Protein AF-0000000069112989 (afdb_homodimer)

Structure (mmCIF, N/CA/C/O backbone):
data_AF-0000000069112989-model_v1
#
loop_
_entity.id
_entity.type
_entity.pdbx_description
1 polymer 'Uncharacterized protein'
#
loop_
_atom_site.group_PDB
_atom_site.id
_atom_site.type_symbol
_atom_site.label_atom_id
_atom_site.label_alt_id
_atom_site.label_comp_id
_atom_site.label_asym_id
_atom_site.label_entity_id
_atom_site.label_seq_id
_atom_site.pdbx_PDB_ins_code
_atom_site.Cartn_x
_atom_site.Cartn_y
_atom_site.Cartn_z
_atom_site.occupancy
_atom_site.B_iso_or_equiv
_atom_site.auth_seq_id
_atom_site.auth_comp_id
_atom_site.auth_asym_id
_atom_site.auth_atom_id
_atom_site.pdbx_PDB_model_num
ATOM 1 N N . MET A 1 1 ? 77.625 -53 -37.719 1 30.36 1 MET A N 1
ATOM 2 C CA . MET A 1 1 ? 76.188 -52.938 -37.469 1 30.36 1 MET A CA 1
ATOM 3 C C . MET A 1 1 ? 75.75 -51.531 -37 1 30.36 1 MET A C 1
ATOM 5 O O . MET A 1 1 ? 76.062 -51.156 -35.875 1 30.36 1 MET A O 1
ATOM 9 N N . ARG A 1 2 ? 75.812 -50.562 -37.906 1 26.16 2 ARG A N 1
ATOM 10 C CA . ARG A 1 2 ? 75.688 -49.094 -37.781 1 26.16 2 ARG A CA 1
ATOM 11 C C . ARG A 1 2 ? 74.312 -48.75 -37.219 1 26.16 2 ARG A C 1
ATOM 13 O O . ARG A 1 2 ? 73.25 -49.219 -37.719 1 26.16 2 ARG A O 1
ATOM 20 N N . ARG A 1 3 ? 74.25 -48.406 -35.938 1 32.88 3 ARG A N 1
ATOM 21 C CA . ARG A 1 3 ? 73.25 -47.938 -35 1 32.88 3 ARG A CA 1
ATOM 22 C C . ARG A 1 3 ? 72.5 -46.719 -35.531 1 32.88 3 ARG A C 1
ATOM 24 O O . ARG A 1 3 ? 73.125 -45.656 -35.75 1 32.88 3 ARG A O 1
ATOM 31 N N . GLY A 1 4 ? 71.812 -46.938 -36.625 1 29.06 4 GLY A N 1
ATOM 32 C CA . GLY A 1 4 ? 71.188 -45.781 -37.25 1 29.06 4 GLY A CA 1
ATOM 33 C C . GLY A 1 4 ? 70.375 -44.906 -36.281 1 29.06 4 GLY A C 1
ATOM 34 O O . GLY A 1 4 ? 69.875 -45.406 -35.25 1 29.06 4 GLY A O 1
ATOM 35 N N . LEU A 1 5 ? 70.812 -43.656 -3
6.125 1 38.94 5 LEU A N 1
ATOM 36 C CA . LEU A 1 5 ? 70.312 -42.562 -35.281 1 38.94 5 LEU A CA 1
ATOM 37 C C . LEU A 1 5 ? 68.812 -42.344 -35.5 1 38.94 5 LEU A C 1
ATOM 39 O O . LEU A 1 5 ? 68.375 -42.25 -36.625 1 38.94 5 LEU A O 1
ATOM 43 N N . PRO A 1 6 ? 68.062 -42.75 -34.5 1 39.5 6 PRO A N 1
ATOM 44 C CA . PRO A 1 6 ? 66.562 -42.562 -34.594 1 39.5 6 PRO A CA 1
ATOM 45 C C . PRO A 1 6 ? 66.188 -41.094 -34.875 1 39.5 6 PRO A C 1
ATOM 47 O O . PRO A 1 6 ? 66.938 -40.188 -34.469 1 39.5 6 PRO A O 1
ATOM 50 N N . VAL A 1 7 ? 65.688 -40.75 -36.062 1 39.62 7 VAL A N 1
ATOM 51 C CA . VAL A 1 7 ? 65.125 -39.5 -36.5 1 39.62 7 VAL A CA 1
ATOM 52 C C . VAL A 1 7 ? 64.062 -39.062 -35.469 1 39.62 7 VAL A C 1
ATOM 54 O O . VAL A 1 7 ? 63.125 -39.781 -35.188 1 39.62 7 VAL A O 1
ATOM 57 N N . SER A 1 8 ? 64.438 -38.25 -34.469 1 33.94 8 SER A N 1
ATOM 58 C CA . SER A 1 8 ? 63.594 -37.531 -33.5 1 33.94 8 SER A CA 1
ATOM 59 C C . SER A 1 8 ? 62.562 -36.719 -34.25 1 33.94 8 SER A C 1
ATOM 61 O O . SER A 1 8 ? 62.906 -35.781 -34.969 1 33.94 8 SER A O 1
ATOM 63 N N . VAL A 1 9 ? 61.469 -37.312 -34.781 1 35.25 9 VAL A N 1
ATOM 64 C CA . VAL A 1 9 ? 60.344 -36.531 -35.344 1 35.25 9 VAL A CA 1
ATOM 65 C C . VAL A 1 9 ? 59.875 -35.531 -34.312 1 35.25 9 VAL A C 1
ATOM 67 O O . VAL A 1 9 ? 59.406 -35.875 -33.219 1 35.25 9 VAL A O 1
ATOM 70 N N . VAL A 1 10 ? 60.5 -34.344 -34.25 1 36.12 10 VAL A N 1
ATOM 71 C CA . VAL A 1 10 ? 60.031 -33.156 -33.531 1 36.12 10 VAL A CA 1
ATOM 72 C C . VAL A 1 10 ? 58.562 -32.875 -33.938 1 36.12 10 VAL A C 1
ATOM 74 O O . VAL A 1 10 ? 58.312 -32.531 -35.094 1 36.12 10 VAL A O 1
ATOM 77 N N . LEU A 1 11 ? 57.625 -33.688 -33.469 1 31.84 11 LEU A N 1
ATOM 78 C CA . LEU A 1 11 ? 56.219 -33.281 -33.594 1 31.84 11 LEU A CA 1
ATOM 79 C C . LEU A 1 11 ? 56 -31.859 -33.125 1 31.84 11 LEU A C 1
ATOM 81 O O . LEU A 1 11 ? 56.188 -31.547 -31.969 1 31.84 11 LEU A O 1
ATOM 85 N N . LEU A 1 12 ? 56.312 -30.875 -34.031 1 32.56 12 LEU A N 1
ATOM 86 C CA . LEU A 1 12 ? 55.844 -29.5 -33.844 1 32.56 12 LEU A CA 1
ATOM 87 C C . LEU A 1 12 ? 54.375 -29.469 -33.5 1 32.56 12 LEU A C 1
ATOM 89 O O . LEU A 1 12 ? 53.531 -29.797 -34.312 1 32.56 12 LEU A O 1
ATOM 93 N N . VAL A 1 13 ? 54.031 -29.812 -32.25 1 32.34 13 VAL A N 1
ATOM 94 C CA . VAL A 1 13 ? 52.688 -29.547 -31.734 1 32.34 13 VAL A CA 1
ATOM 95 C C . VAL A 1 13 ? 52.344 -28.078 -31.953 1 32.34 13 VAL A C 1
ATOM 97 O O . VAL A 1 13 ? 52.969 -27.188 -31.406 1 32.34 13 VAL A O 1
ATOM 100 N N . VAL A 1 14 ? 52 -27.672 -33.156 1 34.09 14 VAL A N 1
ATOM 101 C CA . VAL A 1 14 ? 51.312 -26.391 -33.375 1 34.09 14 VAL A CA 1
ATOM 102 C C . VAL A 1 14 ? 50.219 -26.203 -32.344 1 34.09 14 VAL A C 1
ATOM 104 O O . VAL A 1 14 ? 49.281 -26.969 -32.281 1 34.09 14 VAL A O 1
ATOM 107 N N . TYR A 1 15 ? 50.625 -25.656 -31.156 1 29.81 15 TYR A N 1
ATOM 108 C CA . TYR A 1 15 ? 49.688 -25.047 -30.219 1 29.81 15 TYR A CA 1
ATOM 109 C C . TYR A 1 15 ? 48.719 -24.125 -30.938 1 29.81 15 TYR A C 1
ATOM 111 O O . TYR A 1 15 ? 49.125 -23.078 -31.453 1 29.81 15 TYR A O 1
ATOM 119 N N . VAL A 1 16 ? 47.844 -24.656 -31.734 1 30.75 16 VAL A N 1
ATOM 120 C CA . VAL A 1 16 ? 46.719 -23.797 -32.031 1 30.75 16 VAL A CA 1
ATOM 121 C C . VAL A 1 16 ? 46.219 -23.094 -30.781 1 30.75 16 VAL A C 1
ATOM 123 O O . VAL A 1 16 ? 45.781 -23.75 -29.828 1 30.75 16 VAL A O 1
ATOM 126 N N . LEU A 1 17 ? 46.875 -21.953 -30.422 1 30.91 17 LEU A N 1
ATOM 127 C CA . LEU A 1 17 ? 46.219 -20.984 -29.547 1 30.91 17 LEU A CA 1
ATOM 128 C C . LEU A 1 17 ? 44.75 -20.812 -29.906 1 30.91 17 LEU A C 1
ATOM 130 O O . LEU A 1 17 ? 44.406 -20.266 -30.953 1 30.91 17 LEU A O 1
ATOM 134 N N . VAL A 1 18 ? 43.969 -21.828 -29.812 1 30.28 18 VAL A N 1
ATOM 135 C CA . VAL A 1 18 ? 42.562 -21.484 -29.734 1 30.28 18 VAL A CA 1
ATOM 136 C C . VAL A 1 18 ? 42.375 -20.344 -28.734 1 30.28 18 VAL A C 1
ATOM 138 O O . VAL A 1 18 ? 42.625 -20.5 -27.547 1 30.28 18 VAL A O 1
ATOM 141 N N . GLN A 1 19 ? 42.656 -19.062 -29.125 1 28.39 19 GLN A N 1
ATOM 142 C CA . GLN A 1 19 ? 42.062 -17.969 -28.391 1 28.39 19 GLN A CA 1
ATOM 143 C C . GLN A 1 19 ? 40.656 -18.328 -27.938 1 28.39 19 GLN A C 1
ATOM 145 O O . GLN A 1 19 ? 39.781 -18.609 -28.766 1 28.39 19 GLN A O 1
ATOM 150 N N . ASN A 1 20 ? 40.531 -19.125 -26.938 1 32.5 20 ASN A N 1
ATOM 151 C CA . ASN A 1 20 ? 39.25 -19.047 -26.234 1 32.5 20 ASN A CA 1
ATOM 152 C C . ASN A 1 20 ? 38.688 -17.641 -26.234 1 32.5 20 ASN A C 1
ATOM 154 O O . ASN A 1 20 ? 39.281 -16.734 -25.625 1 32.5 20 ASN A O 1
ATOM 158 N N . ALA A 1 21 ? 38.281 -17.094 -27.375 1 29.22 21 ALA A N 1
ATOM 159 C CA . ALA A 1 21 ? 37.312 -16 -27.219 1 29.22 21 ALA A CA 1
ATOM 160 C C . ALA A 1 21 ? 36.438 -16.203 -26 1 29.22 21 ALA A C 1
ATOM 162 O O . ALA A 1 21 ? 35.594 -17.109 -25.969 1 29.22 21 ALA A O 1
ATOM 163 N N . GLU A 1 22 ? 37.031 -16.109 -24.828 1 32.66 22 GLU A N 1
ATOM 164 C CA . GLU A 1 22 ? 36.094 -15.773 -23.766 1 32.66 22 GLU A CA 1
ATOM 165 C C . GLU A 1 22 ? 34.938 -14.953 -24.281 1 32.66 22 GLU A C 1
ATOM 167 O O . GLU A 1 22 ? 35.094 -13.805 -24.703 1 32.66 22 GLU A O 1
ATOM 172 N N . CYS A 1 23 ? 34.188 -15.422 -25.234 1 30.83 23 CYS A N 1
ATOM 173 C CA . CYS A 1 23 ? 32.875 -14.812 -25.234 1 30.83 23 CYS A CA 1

== Task objective ==
For this exercise, output exactly the lines above from the line with "ATOM 134 N N" to the line with "ATOM 158 N N", counting both, and leave out the rest.

== Response area ==
ATOM 134 N N . VAL A 1 18 ? 43.969 -21.828 -29.812 1 30.28 18 VAL A N 1
ATOM 135 C CA . VAL A 1 18 ? 42.562 -21.484 -29.734 1 30.28 18 VAL A CA 1
ATOM 136 C C . VAL A 1 18 ? 42.375 -20.344 -28.734 1 30.28 18 VAL A C 1
ATOM 138 O O . VAL A 1 18 ? 42.625 -20.5 -27.547 1 30.28 18 VAL A O 1
ATOM 141 N N . GLN A 1 19 ? 42.656 -19.062 -29.125 1 28.39 19 GLN A N 1
ATOM 142 C CA . GLN A 1 19 ? 42.062 -17.969 -28.391 1 28.39 19 GLN A CA 1
ATOM 143 C C . GLN A 1 19 ? 40.656 -18.328 -27.938 1 28.39 19 GLN A C 1
ATOM 145 O O . GLN A 1 19 ? 39.781 -18.609 -28.766 1 28.39 19 GLN A O 1
ATOM 150 N N . ASN A 1 20 ? 40.531 -19.125 -26.938 1 32.5 20 ASN A N 1
ATOM 151 C CA . ASN A 1 20 ? 39.25 -19.047 -26.234 1 32.5 20 ASN A CA 1
ATOM 152 C C . ASN A 1 20 ? 38.688 -17.641 -26.234 1 32.5 20 ASN A C 1
ATOM 154 O O . ASN A 1 20 ? 39.281 -16.734 -25.625 1 32.5 20 ASN A O 1
ATOM 158 N N . ALA A 1 21 ? 38.281 -17.094 -27.375 1 29.22 21 ALA A N 1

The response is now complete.